# MATERIAL PROVIDED:
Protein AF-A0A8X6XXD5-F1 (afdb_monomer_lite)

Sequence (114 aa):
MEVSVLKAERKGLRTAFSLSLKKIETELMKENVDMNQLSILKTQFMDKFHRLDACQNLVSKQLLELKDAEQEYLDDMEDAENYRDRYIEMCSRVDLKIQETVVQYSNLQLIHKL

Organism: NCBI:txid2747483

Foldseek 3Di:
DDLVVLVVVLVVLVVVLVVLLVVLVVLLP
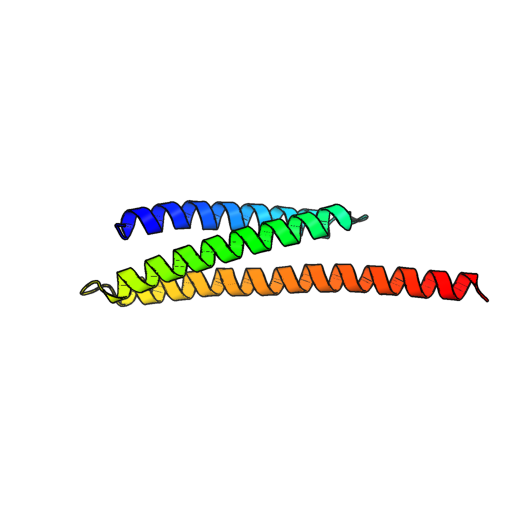DPDRDLVVNVVSLVVNVVSLVVNVVSLVVSLVVLVVDPPSVVVSVVSVVVNVVSVVSNVVSNVVSVVVVVVVVVVVVVVVVVVVD

Structure (mmCIF, N/CA/C/O backbone):
data_AF-A0A8X6XXD5-F1
#
_entry.id   AF-A0A8X6XXD5-F1
#
loop_
_atom_site.group_PDB
_atom_site.id
_atom_site.type_symbol
_atom_site.label_atom_id
_atom_site.label_alt_id
_atom_site.label_comp_id
_atom_site.label_asym_id
_atom_site.label_entity_id
_atom_site.label_seq_id
_atom_site.pdbx_PDB_ins_code
_atom_site.Cartn_x
_atom_site.Cartn_y
_atom_site.Cartn_z
_atom_site.occupancy
_atom_site.B_iso_or_equiv
_atom_site.auth_seq_id
_atom_site.auth_comp_id
_atom_site.auth_asym_id
_atom_site.auth_atom_id
_atom_site.pdbx_PDB_model_num
ATOM 1 N N . MET A 1 1 ? 8.707 12.913 -17.845 1.00 72.25 1 MET A N 1
ATOM 2 C CA . MET A 1 1 ? 9.540 12.611 -16.661 1.00 72.25 1 MET A CA 1
ATOM 3 C C . MET A 1 1 ? 10.400 11.413 -17.008 1.00 72.25 1 MET A C 1
ATOM 5 O O . MET A 1 1 ? 9.916 10.583 -17.758 1.00 72.25 1 MET A O 1
ATOM 9 N N . GLU A 1 2 ? 11.650 11.343 -16.571 1.00 89.94 2 GLU A N 1
ATOM 10 C CA . GLU A 1 2 ? 12.513 10.186 -16.851 1.00 89.94 2 GLU A CA 1
ATOM 11 C C . GLU A 1 2 ? 12.137 9.000 -15.945 1.00 89.94 2 GLU A C 1
ATOM 13 O O . GLU A 1 2 ? 11.742 9.212 -14.794 1.00 89.94 2 GLU A O 1
ATOM 18 N N . VAL A 1 3 ? 12.282 7.763 -16.433 1.00 91.25 3 VAL A N 1
ATOM 19 C CA . VAL A 1 3 ? 11.921 6.549 -15.673 1.00 91.25 3 VAL A CA 1
ATOM 20 C C . VAL A 1 3 ? 12.715 6.428 -14.370 1.00 91.25 3 VAL A C 1
ATOM 22 O O . VAL A 1 3 ? 12.191 5.967 -13.359 1.00 91.25 3 VAL A O 1
ATOM 25 N N . SER A 1 4 ? 13.958 6.913 -14.359 1.00 92.38 4 SER A N 1
ATOM 26 C CA . SER A 1 4 ? 14.825 6.970 -13.179 1.00 92.38 4 SER A CA 1
ATOM 27 C C . SER A 1 4 ? 14.241 7.861 -12.073 1.00 92.38 4 SER A C 1
ATOM 29 O O . SER A 1 4 ? 1
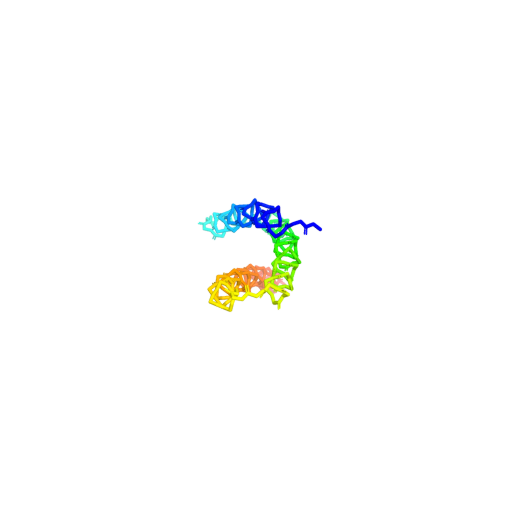4.246 7.481 -10.901 1.00 92.38 4 SER A O 1
ATOM 31 N N . VAL A 1 5 ? 13.660 9.007 -12.444 1.00 96.38 5 VAL A N 1
ATOM 32 C CA . VAL A 1 5 ? 13.001 9.941 -11.520 1.00 96.38 5 VAL A CA 1
ATOM 33 C C . VAL A 1 5 ? 11.726 9.323 -10.950 1.00 96.38 5 VAL A C 1
ATOM 35 O O . VAL A 1 5 ? 11.537 9.339 -9.733 1.00 96.38 5 VAL A O 1
ATOM 38 N N . LEU A 1 6 ? 10.891 8.708 -11.795 1.00 95.88 6 LEU A N 1
ATOM 39 C CA . LEU A 1 6 ? 9.681 8.017 -11.335 1.00 95.88 6 LEU A CA 1
ATOM 40 C C . LEU A 1 6 ? 10.015 6.848 -10.398 1.00 95.88 6 LEU A C 1
ATOM 42 O O . LEU A 1 6 ? 9.373 6.681 -9.365 1.00 95.88 6 LEU A O 1
ATOM 46 N N . LYS A 1 7 ? 11.062 6.069 -10.697 1.00 95.50 7 LYS A N 1
ATOM 47 C CA . LYS A 1 7 ? 11.539 4.987 -9.820 1.00 95.50 7 LYS A CA 1
ATOM 48 C C . LYS A 1 7 ? 12.008 5.513 -8.458 1.00 95.50 7 LYS A C 1
ATOM 50 O O . LYS A 1 7 ? 11.722 4.887 -7.433 1.00 95.50 7 LYS A O 1
ATOM 55 N N . ALA A 1 8 ? 12.683 6.663 -8.421 1.00 97.31 8 ALA A N 1
ATOM 56 C CA . ALA A 1 8 ? 13.092 7.305 -7.173 1.00 97.31 8 ALA A CA 1
ATOM 57 C C . ALA A 1 8 ? 11.884 7.794 -6.351 1.00 97.31 8 ALA A C 1
ATOM 59 O O . ALA A 1 8 ? 11.808 7.517 -5.150 1.00 97.31 8 ALA A O 1
ATOM 60 N N . GLU A 1 9 ? 10.912 8.450 -6.990 1.00 97.56 9 GLU A N 1
ATOM 61 C CA . GLU A 1 9 ? 9.660 8.865 -6.345 1.00 97.56 9 GLU A CA 1
ATOM 62 C C . GLU A 1 9 ? 8.899 7.655 -5.786 1.00 97.56 9 GLU A C 1
ATOM 64 O O . GLU A 1 9 ? 8.538 7.623 -4.603 1.00 97.56 9 GLU A O 1
ATOM 69 N N . ARG A 1 10 ? 8.741 6.607 -6.600 1.00 97.69 10 ARG A N 1
ATOM 70 C CA . ARG A 1 10 ? 8.091 5.359 -6.208 1.00 97.69 10 ARG A CA 1
ATOM 71 C C . ARG A 1 10 ? 8.745 4.725 -4.989 1.00 97.69 10 ARG A C 1
ATOM 73 O O . ARG A 1 10 ? 8.039 4.253 -4.103 1.00 97.69 10 ARG A O 1
ATOM 80 N N . LYS A 1 11 ? 10.078 4.724 -4.893 1.00 97.75 11 LYS A N 1
ATOM 81 C CA . LYS A 1 11 ? 10.790 4.218 -3.706 1.00 97.75 11 LYS A CA 1
ATOM 82 C C . LYS A 1 11 ? 10.387 4.980 -2.436 1.00 97.75 11 LYS A C 1
ATOM 84 O O . LYS A 1 11 ? 10.176 4.367 -1.384 1.00 97.75 11 LYS A O 1
ATOM 89 N N . GLY A 1 12 ? 10.229 6.300 -2.536 1.00 98.38 12 GLY A N 1
ATOM 90 C CA . GLY A 1 12 ? 9.696 7.131 -1.454 1.00 98.38 12 GLY A CA 1
ATOM 91 C C . GLY A 1 12 ? 8.264 6.742 -1.077 1.00 98.38 12 GLY A C 1
ATOM 92 O O . GLY A 1 12 ? 7.965 6.539 0.102 1.00 98.38 12 GLY A O 1
ATOM 93 N N . LEU A 1 13 ? 7.397 6.545 -2.072 1.00 98.38 13 LEU A N 1
ATOM 94 C CA . LEU A 1 13 ? 6.007 6.122 -1.872 1.00 98.38 13 LEU A CA 1
ATOM 95 C C . LEU A 1 13 ? 5.902 4.717 -1.253 1.00 98.38 13 LEU A C 1
ATOM 97 O O . LEU A 1 13 ? 5.154 4.541 -0.295 1.00 98.38 13 LEU A O 1
ATOM 101 N N . ARG A 1 14 ? 6.707 3.744 -1.704 1.00 98.38 14 ARG A N 1
ATOM 102 C CA . ARG A 1 14 ? 6.809 2.390 -1.119 1.00 98.38 14 ARG A CA 1
ATOM 103 C C . ARG A 1 14 ? 7.215 2.445 0.358 1.00 98.38 14 ARG A C 1
ATOM 105 O O . ARG A 1 14 ? 6.664 1.719 1.192 1.00 98.38 14 ARG A O 1
ATOM 112 N N . THR A 1 15 ? 8.140 3.344 0.702 1.00 98.44 15 THR A N 1
ATOM 113 C CA . THR A 1 15 ? 8.561 3.580 2.093 1.00 98.44 15 THR A CA 1
ATOM 114 C C . THR A 1 15 ? 7.417 4.165 2.921 1.00 98.44 15 THR A C 1
ATOM 116 O O . THR A 1 15 ? 7.099 3.642 3.990 1.00 98.44 15 THR A O 1
ATOM 119 N N . ALA A 1 16 ? 6.749 5.207 2.417 1.00 98.38 16 ALA A N 1
ATOM 120 C CA . ALA A 1 16 ? 5.613 5.833 3.093 1.00 98.38 16 ALA A CA 1
ATOM 121 C C . ALA A 1 16 ? 4.440 4.856 3.293 1.00 98.38 16 ALA A C 1
ATOM 123 O O . ALA A 1 16 ? 3.866 4.809 4.382 1.00 98.38 16 ALA A O 1
ATOM 124 N N . PHE A 1 17 ? 4.124 4.047 2.278 1.00 98.56 17 PHE A N 1
ATOM 125 C CA . PHE A 1 17 ? 3.136 2.972 2.349 1.00 98.56 17 PHE A CA 1
ATOM 126 C C . PHE A 1 17 ? 3.483 1.982 3.464 1.00 98.56 17 PHE A C 1
ATOM 128 O O . PHE A 1 17 ? 2.668 1.746 4.352 1.00 98.56 17 PHE A O 1
ATOM 135 N N . SER A 1 18 ? 4.719 1.471 3.476 1.00 98.25 18 SER A N 1
ATOM 136 C CA . SER A 1 18 ? 5.170 0.476 4.459 1.00 98.25 18 SER A CA 1
ATOM 137 C C . SER A 1 18 ? 5.156 1.017 5.891 1.00 98.25 18 SER A C 1
ATOM 139 O O . SER A 1 18 ? 4.862 0.285 6.833 1.00 98.25 18 SER A O 1
ATOM 141 N N . LEU A 1 19 ? 5.449 2.307 6.079 1.00 98.44 19 LEU A N 1
ATOM 142 C CA . LEU A 1 19 ? 5.340 2.959 7.385 1.00 98.44 19 LEU A CA 1
ATOM 143 C C . LEU A 1 19 ? 3.882 3.109 7.832 1.00 98.44 19 LEU A C 1
ATOM 145 O O . LEU A 1 19 ? 3.581 2.879 9.001 1.00 98.44 19 LEU A O 1
ATOM 149 N N . SER A 1 20 ? 2.975 3.488 6.929 1.00 98.06 20 SER A N 1
ATOM 150 C CA . SER A 1 20 ? 1.544 3.575 7.242 1.00 98.06 20 SER A CA 1
ATOM 151 C C . SER A 1 20 ? 0.929 2.212 7.541 1.00 98.06 20 SER A C 1
ATOM 153 O O . SER A 1 20 ? 0.161 2.108 8.493 1.00 98.06 20 SER A O 1
ATOM 155 N N . LEU A 1 21 ? 1.327 1.177 6.803 1.00 98.38 21 LEU A N 1
ATOM 156 C CA . LEU A 1 21 ? 0.966 -0.207 7.080 1.00 98.38 21 LEU A CA 1
ATOM 157 C C . LEU A 1 21 ? 1.316 -0.593 8.523 1.00 98.38 21 LEU A C 1
ATOM 159 O O . LEU A 1 21 ? 0.433 -0.957 9.294 1.00 98.38 21 LEU A O 1
ATOM 163 N N . LYS A 1 22 ? 2.586 -0.413 8.913 1.00 98.38 22 LYS A N 1
ATOM 164 C CA . LYS A 1 22 ? 3.064 -0.719 10.270 1.00 98.38 22 LYS A CA 1
ATOM 165 C C . LYS A 1 22 ? 2.293 0.038 11.348 1.00 98.38 22 LYS A C 1
ATOM 167 O O . LYS A 1 22 ? 2.038 -0.503 12.414 1.00 98.38 22 LYS A O 1
ATOM 172 N N . LYS A 1 23 ? 1.908 1.292 11.091 1.00 98.25 23 LYS A N 1
ATOM 173 C CA . LYS A 1 23 ? 1.094 2.072 12.037 1.00 98.25 23 LYS A CA 1
ATOM 174 C C . LYS A 1 23 ? -0.290 1.456 12.245 1.00 98.25 23 LYS A C 1
ATOM 176 O O . LYS A 1 23 ? -0.741 1.403 13.383 1.00 98.25 23 LYS A O 1
ATOM 181 N N . ILE A 1 24 ? -0.938 0.992 11.174 1.00 98.31 24 ILE A N 1
ATOM 182 C CA . ILE A 1 24 ? -2.225 0.287 11.268 1.00 98.31 24 ILE A CA 1
ATOM 183 C C . ILE A 1 24 ? -2.049 -1.033 12.019 1.00 98.31 24 ILE A C 1
ATOM 185 O O . ILE A 1 24 ? -2.821 -1.315 12.926 1.00 98.31 24 ILE A O 1
ATOM 189 N N . GLU A 1 25 ? -1.026 -1.821 11.681 1.00 98.25 25 GLU A N 1
ATOM 190 C CA . GLU A 1 25 ? -0.734 -3.085 12.366 1.00 98.25 25 GLU A CA 1
ATOM 191 C C . GLU A 1 25 ? -0.527 -2.877 13.869 1.00 98.25 25 GLU A C 1
ATOM 193 O O . GLU A 1 25 ? -1.134 -3.580 14.672 1.00 98.25 25 GLU A O 1
ATOM 198 N N . THR A 1 26 ? 0.269 -1.878 14.257 1.00 98.00 26 THR A N 1
ATOM 199 C CA . THR A 1 26 ? 0.491 -1.530 15.664 1.00 98.00 26 THR A CA 1
ATOM 200 C C . THR A 1 26 ? -0.802 -1.127 16.368 1.00 98.00 26 THR A C 1
ATOM 202 O O . THR A 1 26 ? -1.002 -1.518 17.512 1.00 98.00 26 THR A O 1
ATOM 205 N N . GLU A 1 27 ? -1.681 -0.360 15.716 1.00 97.69 27 GLU A N 1
ATOM 206 C CA . GLU A 1 27 ? -2.979 0.010 16.294 1.00 97.69 27 GLU A CA 1
ATOM 207 C C . GLU A 1 27 ? -3.872 -1.220 16.499 1.00 97.69 27 GLU A C 1
ATOM 209 O O . GLU A 1 27 ? -4.437 -1.393 17.574 1.00 97.69 27 GLU A O 1
ATOM 214 N N . LEU A 1 28 ? -3.940 -2.110 15.504 1.00 96.81 28 LEU A N 1
ATOM 215 C CA . LEU A 1 28 ? -4.727 -3.345 15.565 1.00 96.81 28 LEU A CA 1
ATOM 216 C C . LEU A 1 28 ? -4.231 -4.336 16.630 1.00 96.81 28 LEU A C 1
ATOM 218 O O . LEU A 1 28 ? -5.021 -5.147 17.103 1.00 96.81 28 LEU A O 1
ATOM 222 N N . MET A 1 29 ? -2.946 -4.294 16.995 1.00 96.38 29 MET A N 1
ATOM 223 C CA . MET A 1 29 ? -2.357 -5.155 18.030 1.00 96.38 29 MET A CA 1
ATOM 224 C C . MET A 1 29 ? -2.616 -4.670 19.464 1.00 96.38 29 MET A C 1
ATOM 226 O O . MET A 1 29 ? -2.287 -5.384 20.412 1.00 96.38 29 MET A O 1
ATOM 230 N N . LYS A 1 30 ? -3.169 -3.468 19.657 1.00 96.00 30 LYS A N 1
ATOM 231 C CA . LYS A 1 30 ? -3.490 -2.970 20.999 1.00 96.00 30 LYS A CA 1
ATOM 232 C C . LYS A 1 30 ? -4.675 -3.729 21.591 1.00 96.00 30 LYS A C 1
ATOM 234 O O . LYS A 1 30 ? -5.633 -4.042 20.892 1.00 96.00 30 LYS A O 1
ATOM 239 N N . GLU A 1 31 ? -4.641 -3.936 22.906 1.00 91.62 31 GLU A N 1
ATOM 240 C CA . GLU A 1 31 ? -5.768 -4.499 23.664 1.00 91.62 31 GLU A CA 1
ATOM 241 C C . GLU A 1 31 ? -7.024 -3.626 23.520 1.00 91.62 31 GLU A C 1
ATOM 243 O O . GLU A 1 31 ? -8.106 -4.120 23.211 1.00 91.62 31 GLU A O 1
ATOM 248 N N . ASN A 1 32 ? -6.847 -2.308 23.651 1.00 92.69 32 ASN A N 1
ATOM 249 C CA . ASN A 1 32 ? -7.875 -1.308 23.393 1.00 92.69 32 ASN A CA 1
ATOM 250 C C . ASN A 1 32 ? -7.526 -0.544 22.116 1.00 92.69 32 ASN A C 1
ATOM 252 O O . ASN A 1 32 ? -6.744 0.409 22.143 1.00 92.69 32 ASN A O 1
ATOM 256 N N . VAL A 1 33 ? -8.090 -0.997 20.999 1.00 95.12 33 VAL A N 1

# WORK TO COMPLETE:
Copy the records above exactly, beginning at the line that contains "ATOM 97 O O" and stopping after the line that contains "ATOM 103 C C".

# ANSWER TO THIS TASK:
ATOM 97 O O . LEU A 1 13 ? 5.154 4.541 -0.295 1.00 98.38 13 LEU A O 1
ATOM 101 N N . ARG A 1 14 ? 6.707 3.744 -1.704 1.00 98.38 14 ARG A N 1
ATOM 102 C CA . ARG A 1 14 ? 6.809 2.390 -1.119 1.00 98.38 14 ARG A CA 1
ATOM 103 C C . ARG A 1 14 ? 7.215 2.445 0.358 1.00 98.38 14 ARG A C 1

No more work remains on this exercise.